The Indian stock market has been in limelight for almost 5 years since the bulls in 2004 swayed every investor off his feet; and the rally continued until January 2008 when the steep fall in index acquainted people with the real risk in stock market.
I am often bewildered with the in depth knowledge people have about the market and the conviction with which they can predict the market trend, the support and resistance levels exhibiting such an expertise that even qualified analysts would shy away.
On every occasion one’s predictions come true the investor pundit would hold his head high during the next social meet (typically on morning walk) and make it a point to remark that his speculations are always right, and bombard new investment fundas at the herd of people gloating to his inflated ego.
The failure of the market to meet the prophecy of our pundits is attributed to the evils of FII who probably lure behind the “Bush” eavesdropping to conspire against the generous motives of our market gurus.
Anywayz lets try to evaluate why it is so tough to overcome the blues of the bear market.
Keeping the idea simple I am sure we are all acquainted with supply and demand rules. All the while during 2007 end and starting of 2008 correction was expected because the stocks were overpriced.
Finally the Financial institutes started to book profits selling their stocks. Watching the trend the retailers joined the force with the intention to repurchase the stock at a discount of 20-30%. A correction of 20-30 % is huge but in comparison to 100 to 200% gain in stock prices over a time span of just one year it was diminutive.
It is important to understand that a crucial role is played by the open interest position built up by the futures and options influencing the market trends. An expectation of fall in price is an opportunity to make money by short selling. Short selling is time bound. Generally the positions are squared off on last Thursday of every month. FII and other institutions would indulge in short selling to make quick profits. The huge volumes in short selling of stocks forces the prices to dip further down.
HOW?? Well the supply (sell) is more and than demand (purchase). This would force the price to a new equilibrium which is lower than the current price.
The continuous beating which the market has endured has diminished the enthusiasm of the most optimistic investors too. This has resulted in the sentiment of recovering the investment and avoid further capital erosion.

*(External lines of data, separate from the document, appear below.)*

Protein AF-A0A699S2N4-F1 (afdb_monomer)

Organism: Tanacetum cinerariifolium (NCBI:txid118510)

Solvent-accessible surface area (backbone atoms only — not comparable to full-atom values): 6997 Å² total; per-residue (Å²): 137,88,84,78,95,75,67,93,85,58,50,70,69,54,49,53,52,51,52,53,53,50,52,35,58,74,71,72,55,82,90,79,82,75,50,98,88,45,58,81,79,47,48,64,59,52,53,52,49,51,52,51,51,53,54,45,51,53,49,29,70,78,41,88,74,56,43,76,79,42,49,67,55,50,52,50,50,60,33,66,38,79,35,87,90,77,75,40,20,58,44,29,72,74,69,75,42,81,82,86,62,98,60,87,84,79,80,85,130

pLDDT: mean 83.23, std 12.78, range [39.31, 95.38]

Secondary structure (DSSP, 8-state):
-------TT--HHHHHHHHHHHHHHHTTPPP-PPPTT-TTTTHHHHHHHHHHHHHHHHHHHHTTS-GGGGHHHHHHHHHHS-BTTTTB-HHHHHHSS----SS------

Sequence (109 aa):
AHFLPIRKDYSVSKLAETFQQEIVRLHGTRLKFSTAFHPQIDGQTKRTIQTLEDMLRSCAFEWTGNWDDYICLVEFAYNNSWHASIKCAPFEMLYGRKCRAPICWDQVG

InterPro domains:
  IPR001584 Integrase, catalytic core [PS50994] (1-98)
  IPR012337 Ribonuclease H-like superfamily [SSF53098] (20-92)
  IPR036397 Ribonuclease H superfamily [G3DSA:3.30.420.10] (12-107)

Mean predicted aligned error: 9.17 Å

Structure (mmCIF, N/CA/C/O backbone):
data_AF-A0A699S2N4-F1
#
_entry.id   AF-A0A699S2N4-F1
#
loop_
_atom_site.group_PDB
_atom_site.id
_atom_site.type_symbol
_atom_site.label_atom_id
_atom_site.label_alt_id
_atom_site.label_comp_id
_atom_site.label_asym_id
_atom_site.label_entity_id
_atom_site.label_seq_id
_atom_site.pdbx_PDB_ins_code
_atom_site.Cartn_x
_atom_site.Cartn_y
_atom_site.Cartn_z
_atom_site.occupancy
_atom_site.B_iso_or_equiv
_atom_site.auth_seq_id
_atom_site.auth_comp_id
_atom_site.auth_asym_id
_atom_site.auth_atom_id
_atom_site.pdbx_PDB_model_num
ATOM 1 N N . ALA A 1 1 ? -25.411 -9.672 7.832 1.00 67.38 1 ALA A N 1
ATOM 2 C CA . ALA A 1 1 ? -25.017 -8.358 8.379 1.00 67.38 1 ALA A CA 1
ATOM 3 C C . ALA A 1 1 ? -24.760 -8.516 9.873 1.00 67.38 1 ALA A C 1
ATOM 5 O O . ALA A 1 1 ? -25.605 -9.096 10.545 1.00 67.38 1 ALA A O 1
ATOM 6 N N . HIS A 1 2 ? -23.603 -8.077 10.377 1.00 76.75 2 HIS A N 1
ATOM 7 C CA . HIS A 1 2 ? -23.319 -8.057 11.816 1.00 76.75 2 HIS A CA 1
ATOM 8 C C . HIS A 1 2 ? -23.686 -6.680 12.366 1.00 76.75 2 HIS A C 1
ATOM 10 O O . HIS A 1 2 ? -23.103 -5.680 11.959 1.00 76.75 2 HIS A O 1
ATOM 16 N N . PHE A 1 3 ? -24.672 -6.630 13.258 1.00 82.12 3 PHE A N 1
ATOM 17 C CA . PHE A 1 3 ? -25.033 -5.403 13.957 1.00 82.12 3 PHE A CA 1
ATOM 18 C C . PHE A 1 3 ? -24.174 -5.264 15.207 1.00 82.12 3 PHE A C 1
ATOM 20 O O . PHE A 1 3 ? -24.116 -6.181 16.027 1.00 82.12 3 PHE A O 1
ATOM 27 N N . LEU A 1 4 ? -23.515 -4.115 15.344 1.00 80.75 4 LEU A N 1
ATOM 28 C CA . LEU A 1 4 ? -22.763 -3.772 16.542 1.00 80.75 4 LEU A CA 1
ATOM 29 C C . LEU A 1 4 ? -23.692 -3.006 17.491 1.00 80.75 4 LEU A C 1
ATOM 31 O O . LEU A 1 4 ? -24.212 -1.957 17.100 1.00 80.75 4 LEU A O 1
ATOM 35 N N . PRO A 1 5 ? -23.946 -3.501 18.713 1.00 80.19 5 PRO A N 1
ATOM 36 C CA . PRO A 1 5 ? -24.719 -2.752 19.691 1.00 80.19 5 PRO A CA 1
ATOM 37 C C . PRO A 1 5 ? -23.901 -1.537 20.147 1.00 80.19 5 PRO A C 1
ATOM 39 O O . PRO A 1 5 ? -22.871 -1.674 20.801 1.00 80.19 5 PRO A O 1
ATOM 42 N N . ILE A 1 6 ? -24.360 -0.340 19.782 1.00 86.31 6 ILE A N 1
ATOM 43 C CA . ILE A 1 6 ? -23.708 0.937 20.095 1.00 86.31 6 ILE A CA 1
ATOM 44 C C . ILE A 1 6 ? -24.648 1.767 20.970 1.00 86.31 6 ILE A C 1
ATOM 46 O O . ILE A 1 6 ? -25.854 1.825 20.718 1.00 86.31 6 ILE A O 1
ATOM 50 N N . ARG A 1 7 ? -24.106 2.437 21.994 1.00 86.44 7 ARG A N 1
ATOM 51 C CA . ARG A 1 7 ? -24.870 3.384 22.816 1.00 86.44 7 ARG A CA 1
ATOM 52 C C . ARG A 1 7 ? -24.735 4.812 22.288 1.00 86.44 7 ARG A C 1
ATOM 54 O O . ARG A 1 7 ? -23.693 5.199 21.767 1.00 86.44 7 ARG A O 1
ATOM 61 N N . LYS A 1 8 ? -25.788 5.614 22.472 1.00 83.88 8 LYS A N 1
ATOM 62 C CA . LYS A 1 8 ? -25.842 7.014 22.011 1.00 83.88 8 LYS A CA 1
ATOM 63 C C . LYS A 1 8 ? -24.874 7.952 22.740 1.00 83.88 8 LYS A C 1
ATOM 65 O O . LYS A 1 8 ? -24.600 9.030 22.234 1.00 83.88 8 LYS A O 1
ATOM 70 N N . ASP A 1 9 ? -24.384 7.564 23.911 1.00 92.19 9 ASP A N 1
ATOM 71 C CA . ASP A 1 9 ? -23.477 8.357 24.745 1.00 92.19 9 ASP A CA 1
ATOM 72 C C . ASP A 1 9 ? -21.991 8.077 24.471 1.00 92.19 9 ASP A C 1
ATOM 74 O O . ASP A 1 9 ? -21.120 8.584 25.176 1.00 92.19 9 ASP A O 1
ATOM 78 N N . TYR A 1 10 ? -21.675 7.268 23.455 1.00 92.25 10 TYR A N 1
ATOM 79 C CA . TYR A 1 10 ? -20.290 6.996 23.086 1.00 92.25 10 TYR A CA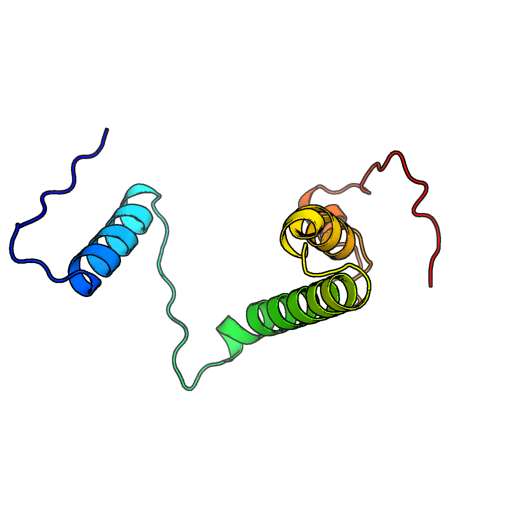 1
ATOM 80 C C . TYR A 1 10 ? -19.659 8.215 22.416 1.00 92.25 10 TYR A C 1
ATOM 82 O O . TYR A 1 10 ? -20.202 8.783 21.469 1.00 92.25 10 TYR A O 1
ATOM 90 N N . SER A 1 11 ? -18.464 8.584 22.879 1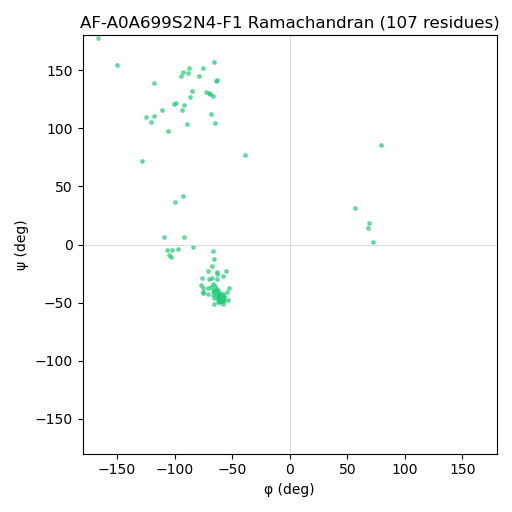.00 93.69 11 SER A N 1
ATOM 91 C CA . SER A 1 11 ? -17.624 9.550 22.177 1.00 93.69 11 SER A CA 1
ATOM 92 C C . SER A 1 11 ? -17.169 8.989 20.826 1.00 93.69 11 SER A C 1
ATOM 94 O O . SER A 1 11 ? -17.077 7.773 20.642 1.00 93.69 11 SER A O 1
ATOM 96 N N . VAL A 1 12 ? -16.813 9.872 19.889 1.00 92.38 12 VAL A N 1
ATOM 97 C CA . VAL A 1 12 ? -16.290 9.476 18.567 1.00 92.38 12 VAL A CA 1
ATOM 98 C C . VAL A 1 12 ? -15.077 8.550 18.700 1.00 92.38 12 VAL A C 1
ATOM 100 O O . VAL A 1 12 ? -14.995 7.540 18.006 1.00 92.38 12 VAL A O 1
ATOM 103 N N . SER A 1 13 ? -14.179 8.823 19.649 1.00 93.69 13 SER A N 1
ATOM 104 C CA . SER A 1 13 ? -13.024 7.962 19.915 1.00 93.69 13 SER A CA 1
ATOM 105 C C . SER A 1 13 ? -13.439 6.564 20.373 1.00 93.69 13 SER A C 1
ATOM 107 O O . SER A 1 13 ? -12.861 5.576 19.922 1.00 93.69 13 SER A O 1
ATOM 109 N N . LYS A 1 14 ? -14.472 6.457 21.223 1.00 92.44 14 LYS A N 1
ATOM 110 C CA . LYS A 1 14 ? -14.975 5.155 21.677 1.00 92.44 14 LYS A CA 1
ATOM 111 C C . LYS A 1 14 ? -15.643 4.377 20.546 1.00 92.44 14 LYS A C 1
ATOM 113 O O . LYS A 1 14 ? -15.491 3.158 20.469 1.00 92.44 14 LYS A O 1
ATOM 118 N N . LEU A 1 15 ? -16.350 5.073 19.656 1.00 92.00 15 LEU A N 1
ATOM 119 C CA . LEU A 1 15 ? -16.926 4.480 18.450 1.00 92.00 15 LEU A CA 1
ATOM 120 C C . LEU A 1 15 ? -15.836 3.932 17.521 1.00 92.00 15 LEU A C 1
ATOM 122 O O . LEU A 1 15 ? -15.939 2.787 17.089 1.00 92.00 15 LEU A O 1
ATOM 126 N N . ALA A 1 16 ? -14.778 4.707 17.269 1.00 91.38 16 ALA A N 1
ATOM 127 C CA . ALA A 1 16 ? -13.655 4.287 16.432 1.00 91.38 16 ALA A CA 1
ATOM 128 C C . ALA A 1 16 ? -12.933 3.057 17.006 1.00 91.38 16 ALA A C 1
ATOM 130 O O . ALA A 1 16 ? -12.684 2.096 16.279 1.00 91.38 16 ALA A O 1
ATOM 131 N N . GLU A 1 17 ? -12.662 3.049 18.315 1.00 90.50 17 GLU A N 1
ATOM 132 C CA . GLU A 1 17 ? -12.050 1.908 19.005 1.00 90.50 17 GLU A CA 1
ATOM 133 C C . GLU A 1 17 ? -12.919 0.645 18.880 1.00 90.50 17 GLU A C 1
ATOM 135 O O . GLU A 1 17 ? -12.434 -0.417 18.490 1.00 90.50 17 GLU A O 1
ATOM 140 N N . THR A 1 18 ? -14.221 0.774 19.159 1.00 90.75 18 THR A N 1
ATOM 141 C CA . THR A 1 18 ? -15.177 -0.344 19.088 1.00 90.75 18 THR A CA 1
ATOM 142 C C . THR A 1 18 ? -15.257 -0.902 17.666 1.00 90.75 18 THR A C 1
ATOM 144 O O . THR A 1 18 ? -15.234 -2.114 17.467 1.00 90.75 18 THR A O 1
ATOM 147 N N . PHE A 1 19 ? -15.302 -0.025 16.662 1.00 89.69 19 PHE A N 1
ATOM 148 C CA . PHE A 1 19 ? -15.326 -0.417 15.256 1.00 89.69 19 PHE A CA 1
ATOM 149 C C . PHE A 1 19 ? -14.068 -1.195 14.849 1.00 89.69 19 PHE A C 1
ATOM 151 O O . PHE A 1 19 ? -14.173 -2.261 14.242 1.00 89.69 19 PHE A O 1
ATOM 158 N N . GLN A 1 20 ? -12.882 -0.706 15.227 1.00 90.31 20 GLN A N 1
ATOM 159 C CA . GLN A 1 20 ? -11.613 -1.382 14.942 1.00 90.31 20 GLN A CA 1
ATOM 160 C C . GLN A 1 20 ? -11.542 -2.768 15.597 1.00 90.31 20 GLN A C 1
ATOM 162 O O . GLN A 1 20 ? -11.166 -3.740 14.939 1.00 90.31 20 GLN A O 1
ATOM 167 N N . GLN A 1 21 ? -11.932 -2.875 16.871 1.00 90.00 21 GLN A N 1
ATOM 168 C CA . GLN A 1 21 ? -11.939 -4.143 17.606 1.00 90.00 21 GLN A CA 1
ATOM 169 C C . GLN A 1 21 ? -12.877 -5.168 16.962 1.00 90.00 21 GLN A C 1
ATOM 171 O O . GLN A 1 21 ? -12.491 -6.320 16.758 1.00 90.00 21 GLN A O 1
ATOM 176 N N . GLU A 1 22 ? -14.085 -4.748 16.589 1.00 91.19 22 GLU A N 1
ATOM 177 C CA . GLU A 1 22 ? -15.083 -5.638 16.003 1.00 91.19 22 GLU A CA 1
ATOM 178 C C . GLU A 1 22 ? -14.721 -6.076 14.584 1.00 91.19 22 GLU A C 1
ATOM 180 O O . GLU A 1 22 ? -14.893 -7.250 14.257 1.00 91.19 22 GLU A O 1
ATOM 185 N N . ILE A 1 23 ? -14.139 -5.194 13.761 1.00 91.56 23 ILE A N 1
ATOM 186 C CA . ILE A 1 23 ? -13.602 -5.594 12.453 1.00 91.56 23 ILE A CA 1
ATOM 187 C C . ILE A 1 23 ? -12.552 -6.684 12.626 1.00 91.56 23 ILE A C 1
ATOM 189 O O . ILE A 1 23 ? -12.651 -7.730 11.987 1.00 91.56 23 ILE A O 1
ATOM 193 N N . VAL A 1 24 ? -11.569 -6.476 13.501 1.00 92.12 24 VAL A N 1
ATOM 194 C CA . VAL A 1 24 ? -10.498 -7.455 13.722 1.00 92.12 24 VAL A CA 1
ATOM 195 C C . VAL A 1 24 ? -11.071 -8.785 14.209 1.00 92.12 24 VAL A C 1
ATOM 197 O O . VAL A 1 24 ? -10.703 -9.839 13.686 1.00 92.12 24 VAL A O 1
ATOM 200 N N . ARG A 1 25 ? -12.003 -8.734 15.169 1.00 90.75 25 ARG A N 1
ATOM 201 C CA . ARG A 1 25 ? -12.663 -9.913 15.738 1.00 90.75 25 ARG A CA 1
ATOM 202 C C . ARG A 1 25 ? -13.428 -10.702 14.676 1.00 90.75 25 ARG A C 1
ATOM 204 O O . ARG A 1 25 ? -13.293 -11.921 14.620 1.00 90.75 25 ARG A O 1
ATOM 211 N N . LEU A 1 26 ? -14.211 -10.022 13.836 1.00 92.56 26 LEU A N 1
ATOM 212 C CA . LEU A 1 26 ? -15.032 -10.657 12.800 1.00 92.56 26 LEU A CA 1
ATOM 213 C C . LEU A 1 26 ? -14.199 -11.241 11.651 1.00 92.56 26 LEU A C 1
ATOM 215 O O . LEU A 1 26 ? -14.597 -12.251 11.080 1.00 92.56 26 LEU A O 1
ATOM 219 N N . HIS A 1 27 ? -13.036 -10.660 11.345 1.00 92.56 27 HIS A N 1
ATOM 220 C CA . HIS A 1 27 ? -12.111 -11.194 10.336 1.00 92.56 27 HIS A CA 1
ATOM 221 C C . HIS A 1 27 ? -11.182 -12.293 10.886 1.00 92.56 27 HIS A C 1
ATOM 223 O O . HIS A 1 27 ? -10.392 -12.856 10.132 1.00 92.56 27 HIS A O 1
ATOM 229 N N . GLY A 1 28 ? -11.257 -12.614 12.185 1.00 93.00 28 GLY A N 1
ATOM 230 C CA . GLY A 1 28 ? -10.419 -13.644 12.812 1.00 93.00 28 GLY A CA 1
ATOM 231 C C . GLY A 1 28 ? -8.936 -13.268 12.915 1.00 93.00 28 GLY A C 1
ATOM 232 O O . GLY A 1 28 ? -8.083 -14.137 13.106 1.00 93.00 28 GLY A O 1
ATOM 233 N N . THR A 1 29 ? -8.612 -11.980 12.796 1.00 91.12 29 THR A N 1
ATOM 234 C CA . THR A 1 29 ? -7.235 -11.475 12.816 1.00 91.12 29 THR A CA 1
ATOM 235 C C . THR A 1 29 ? -6.785 -11.200 14.252 1.00 91.12 29 THR A C 1
ATOM 237 O O . THR A 1 29 ? -7.585 -10.891 15.131 1.00 91.12 29 THR A O 1
ATOM 240 N N . ARG A 1 30 ? -5.479 -11.294 14.522 1.00 85.81 30 ARG A N 1
ATOM 241 C CA . ARG A 1 30 ? -4.893 -10.906 15.815 1.00 85.81 30 ARG A CA 1
ATOM 242 C C . ARG A 1 30 ? -4.254 -9.525 15.705 1.00 85.81 30 ARG A C 1
ATOM 244 O O . ARG A 1 30 ? -3.327 -9.350 14.917 1.00 85.81 30 ARG A O 1
ATOM 251 N N . LEU A 1 31 ? -4.706 -8.572 16.520 1.00 83.19 31 LEU A N 1
ATOM 252 C CA . LEU A 1 31 ? -4.048 -7.270 16.664 1.00 83.19 31 LEU A CA 1
ATOM 253 C C . LEU A 1 31 ? -2.674 -7.447 17.315 1.00 83.19 31 LEU A C 1
ATOM 255 O O . LEU A 1 31 ? -2.554 -8.050 18.382 1.00 83.19 31 LEU A O 1
ATOM 259 N N . LYS A 1 32 ? -1.641 -6.903 16.674 1.00 82.12 32 LYS A N 1
ATOM 260 C CA . LYS A 1 32 ? -0.293 -6.789 17.233 1.00 82.12 32 LYS A CA 1
ATOM 261 C C . LYS A 1 32 ? 0.045 -5.309 17.339 1.00 82.12 32 LYS A C 1
ATOM 263 O O . LYS A 1 32 ? 0.196 -4.644 16.320 1.00 82.12 32 LYS A O 1
ATOM 268 N N . PHE A 1 33 ? 0.132 -4.802 18.564 1.00 79.50 33 PHE A N 1
ATOM 269 C CA . PHE A 1 33 ? 0.493 -3.411 18.811 1.00 79.50 33 PHE A CA 1
ATOM 270 C C . PHE A 1 33 ? 2.011 -3.253 18.825 1.00 79.50 33 PHE A C 1
ATOM 272 O O . PHE A 1 33 ? 2.715 -3.998 19.510 1.00 79.50 33 PHE A O 1
ATOM 279 N N . SER A 1 34 ? 2.508 -2.258 18.098 1.00 74.88 34 SER A N 1
ATOM 280 C CA . SER A 1 34 ? 3.881 -1.787 18.256 1.00 74.88 34 SER A CA 1
ATOM 281 C C . SER A 1 34 ? 3.999 -1.090 19.613 1.00 74.88 34 SER A C 1
ATOM 283 O O . SER A 1 34 ? 3.185 -0.230 19.945 1.00 74.88 34 SER A O 1
ATOM 285 N N . THR A 1 35 ? 4.991 -1.457 20.424 1.00 70.69 35 THR A N 1
ATOM 286 C CA . THR A 1 35 ? 5.285 -0.741 21.673 1.00 70.69 35 THR A CA 1
ATOM 287 C C . THR A 1 35 ? 6.253 0.406 21.391 1.00 70.69 35 THR A C 1
ATOM 289 O O . THR A 1 35 ? 7.122 0.295 20.525 1.00 70.69 35 THR A O 1
ATOM 292 N N . ALA A 1 36 ? 6.133 1.512 22.135 1.00 64.50 36 ALA A N 1
ATOM 293 C CA . ALA A 1 36 ? 6.946 2.720 21.935 1.00 64.50 36 ALA A CA 1
ATOM 294 C C . ALA A 1 36 ? 8.471 2.469 21.978 1.00 64.50 36 ALA A C 1
ATOM 296 O O . ALA A 1 36 ? 9.234 3.229 21.391 1.00 64.50 36 ALA A O 1
ATOM 297 N N . PHE A 1 37 ? 8.909 1.381 22.622 1.00 56.97 37 PHE A N 1
ATOM 298 C CA . PHE A 1 37 ? 10.318 1.009 22.787 1.00 56.97 37 PHE A CA 1
ATOM 299 C C . PHE A 1 37 ? 10.746 -0.217 21.961 1.00 56.97 37 PHE A C 1
ATOM 301 O O . PHE A 1 37 ? 11.874 -0.682 22.108 1.00 56.97 37 PHE A O 1
ATOM 308 N N . HIS A 1 38 ? 9.882 -0.752 21.087 1.00 57.59 38 HIS A N 1
ATOM 309 C CA . HIS A 1 38 ? 10.226 -1.880 20.215 1.00 57.59 38 HIS A CA 1
ATOM 310 C C . HIS A 1 38 ? 9.903 -1.588 18.737 1.00 57.59 38 HIS A C 1
ATOM 312 O O . HIS A 1 38 ? 8.984 -2.172 18.155 1.00 57.59 38 HIS A O 1
ATOM 318 N N . PRO A 1 39 ? 10.684 -0.701 18.086 1.00 56.59 39 PRO A N 1
ATOM 319 C CA . PRO A 1 39 ? 10.484 -0.316 16.685 1.00 56.59 39 PRO A CA 1
ATOM 320 C C . PRO A 1 39 ? 10.738 -1.454 15.683 1.00 56.59 39 PRO A C 1
ATOM 322 O O . PRO A 1 39 ? 10.496 -1.283 14.493 1.00 56.59 39 PRO A O 1
ATOM 325 N N . GLN A 1 40 ? 11.206 -2.620 16.135 1.00 60.31 40 GLN A N 1
ATOM 326 C CA . GLN A 1 40 ? 11.556 -3.755 15.280 1.00 60.31 40 GLN A CA 1
ATOM 327 C C . GLN A 1 40 ? 10.352 -4.331 14.515 1.00 60.31 40 GLN A C 1
ATOM 329 O O . GLN A 1 40 ? 10.522 -4.804 13.395 1.00 60.31 40 GLN A O 1
ATOM 334 N N . ILE A 1 41 ? 9.140 -4.227 15.077 1.00 59.00 41 ILE A N 1
ATOM 335 C CA . ILE A 1 41 ? 7.892 -4.648 14.411 1.00 59.00 41 ILE A CA 1
ATOM 336 C C . ILE A 1 41 ? 7.450 -3.626 13.350 1.00 59.00 41 ILE A C 1
ATOM 338 O O . ILE A 1 41 ? 6.837 -3.992 12.353 1.00 59.00 41 ILE A O 1
ATOM 342 N N . ASP A 1 42 ? 7.795 -2.353 13.538 1.00 70.06 42 ASP A N 1
ATOM 343 C CA . ASP A 1 42 ? 7.283 -1.230 12.746 1.00 70.06 42 ASP A CA 1
ATOM 344 C C . ASP A 1 42 ? 8.293 -0.709 11.706 1.00 70.06 42 ASP A C 1
ATOM 346 O O . ASP A 1 42 ? 7.962 0.091 10.838 1.00 70.06 42 ASP A O 1
ATOM 350 N N . GLY A 1 43 ? 9.552 -1.151 11.771 1.00 79.69 43 GLY A N 1
ATOM 351 C CA . GLY A 1 43 ? 10.635 -0.616 10.943 1.00 79.69 43 GLY A CA 1
ATOM 352 C C . GLY A 1 43 ? 10.472 -0.880 9.444 1.00 79.69 43 GLY A C 1
ATOM 353 O O . GLY A 1 43 ? 10.762 0.004 8.639 1.00 79.69 43 GLY A O 1
ATOM 354 N N . GLN A 1 44 ? 9.987 -2.067 9.059 1.00 80.88 44 GLN A N 1
ATOM 355 C CA . GLN A 1 44 ? 9.720 -2.385 7.648 1.00 80.88 44 GLN A CA 1
ATOM 356 C C . GLN A 1 44 ? 8.586 -1.517 7.104 1.00 80.88 44 GLN A C 1
ATOM 358 O O . GLN A 1 44 ? 8.772 -0.821 6.110 1.00 80.88 44 GLN A O 1
ATOM 363 N N . THR A 1 45 ? 7.458 -1.478 7.816 1.00 83.00 45 THR A N 1
ATOM 364 C CA . THR A 1 45 ? 6.300 -0.653 7.462 1.00 83.00 45 THR A CA 1
ATOM 365 C C . THR A 1 45 ? 6.678 0.821 7.353 1.00 83.00 45 THR A C 1
ATOM 367 O O . THR A 1 45 ? 6.395 1.441 6.335 1.00 83.00 45 THR A O 1
ATOM 370 N N . LYS A 1 46 ? 7.400 1.373 8.336 1.00 85.69 46 LYS A N 1
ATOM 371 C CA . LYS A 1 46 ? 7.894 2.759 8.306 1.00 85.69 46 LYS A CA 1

Say on the occasion of the first correction in January 2008, investors were lured by the temptation to acquire their favorite stock at a discount of 20-30 %. So there were investors who entered at the level when nifty was 5200. After a short while nifty reached 4600. Investors who believed that this was a strong support and there is no real reason for the market to further plummet down entered at these levels. Soon we saw 4400 then 4200 and then 3800. Assuming there was some inflow (buying) at these levels because these were strong support levels for nifty some investors had bet in their money expecting the market to reverse from these levels and reach the January highs again.
The wounded sentiments of our optimistic soldiers, patriots of the bull run, are worried to recover the capital which has eroded over 50% in a period of eight months since January 2008.
So, every time the market would rise to the level where the investors see a breakeven on the horizon, they would sell their stakes to recover back their capital. This selling force generally overcomes the recovering market and pushes it back further down. The selling(supply) is more than the buying(demand) and the price would have to again go down to lower equilibrium price.
The wounded bull staggering at a slow pace yields to the enormous force of the bear falling down further with a great thud, generating wave of panic among the patrons who see their hero falling to taste the dust again.
It’s a vicious circle and we probably require the might of Acharya Drona to break the Chakravyuh.
Primarily the wild selling force has to be tamed to stop creating impediment in the path of recovery. Short selling has to be regulated and stopped on particular occasions or on particular stocks to avoid unnatural built up of selling position. The futures and options market would have to undergo similar changes to avoid undesirable open interest position built up.
The sentiment of the investors needs continuous consoling to prevent selling at every attempt of the market to recover. It is almost like on every occasion the wound is getting healed a fresh infliction is induced, defying all the attempts of recovery.
Once the selling force is restrained, and any chances of further infliction is minimized it is time for fresh investments. Its like new blood will flow in the veins of the bull giving impetus to rally ahead again.
Though sounds pretty convincing, it is an enormously daunting task to accomplish. But if we want our bulls to mull again out of the ‘Chakravyuh’ these steps are indispensable.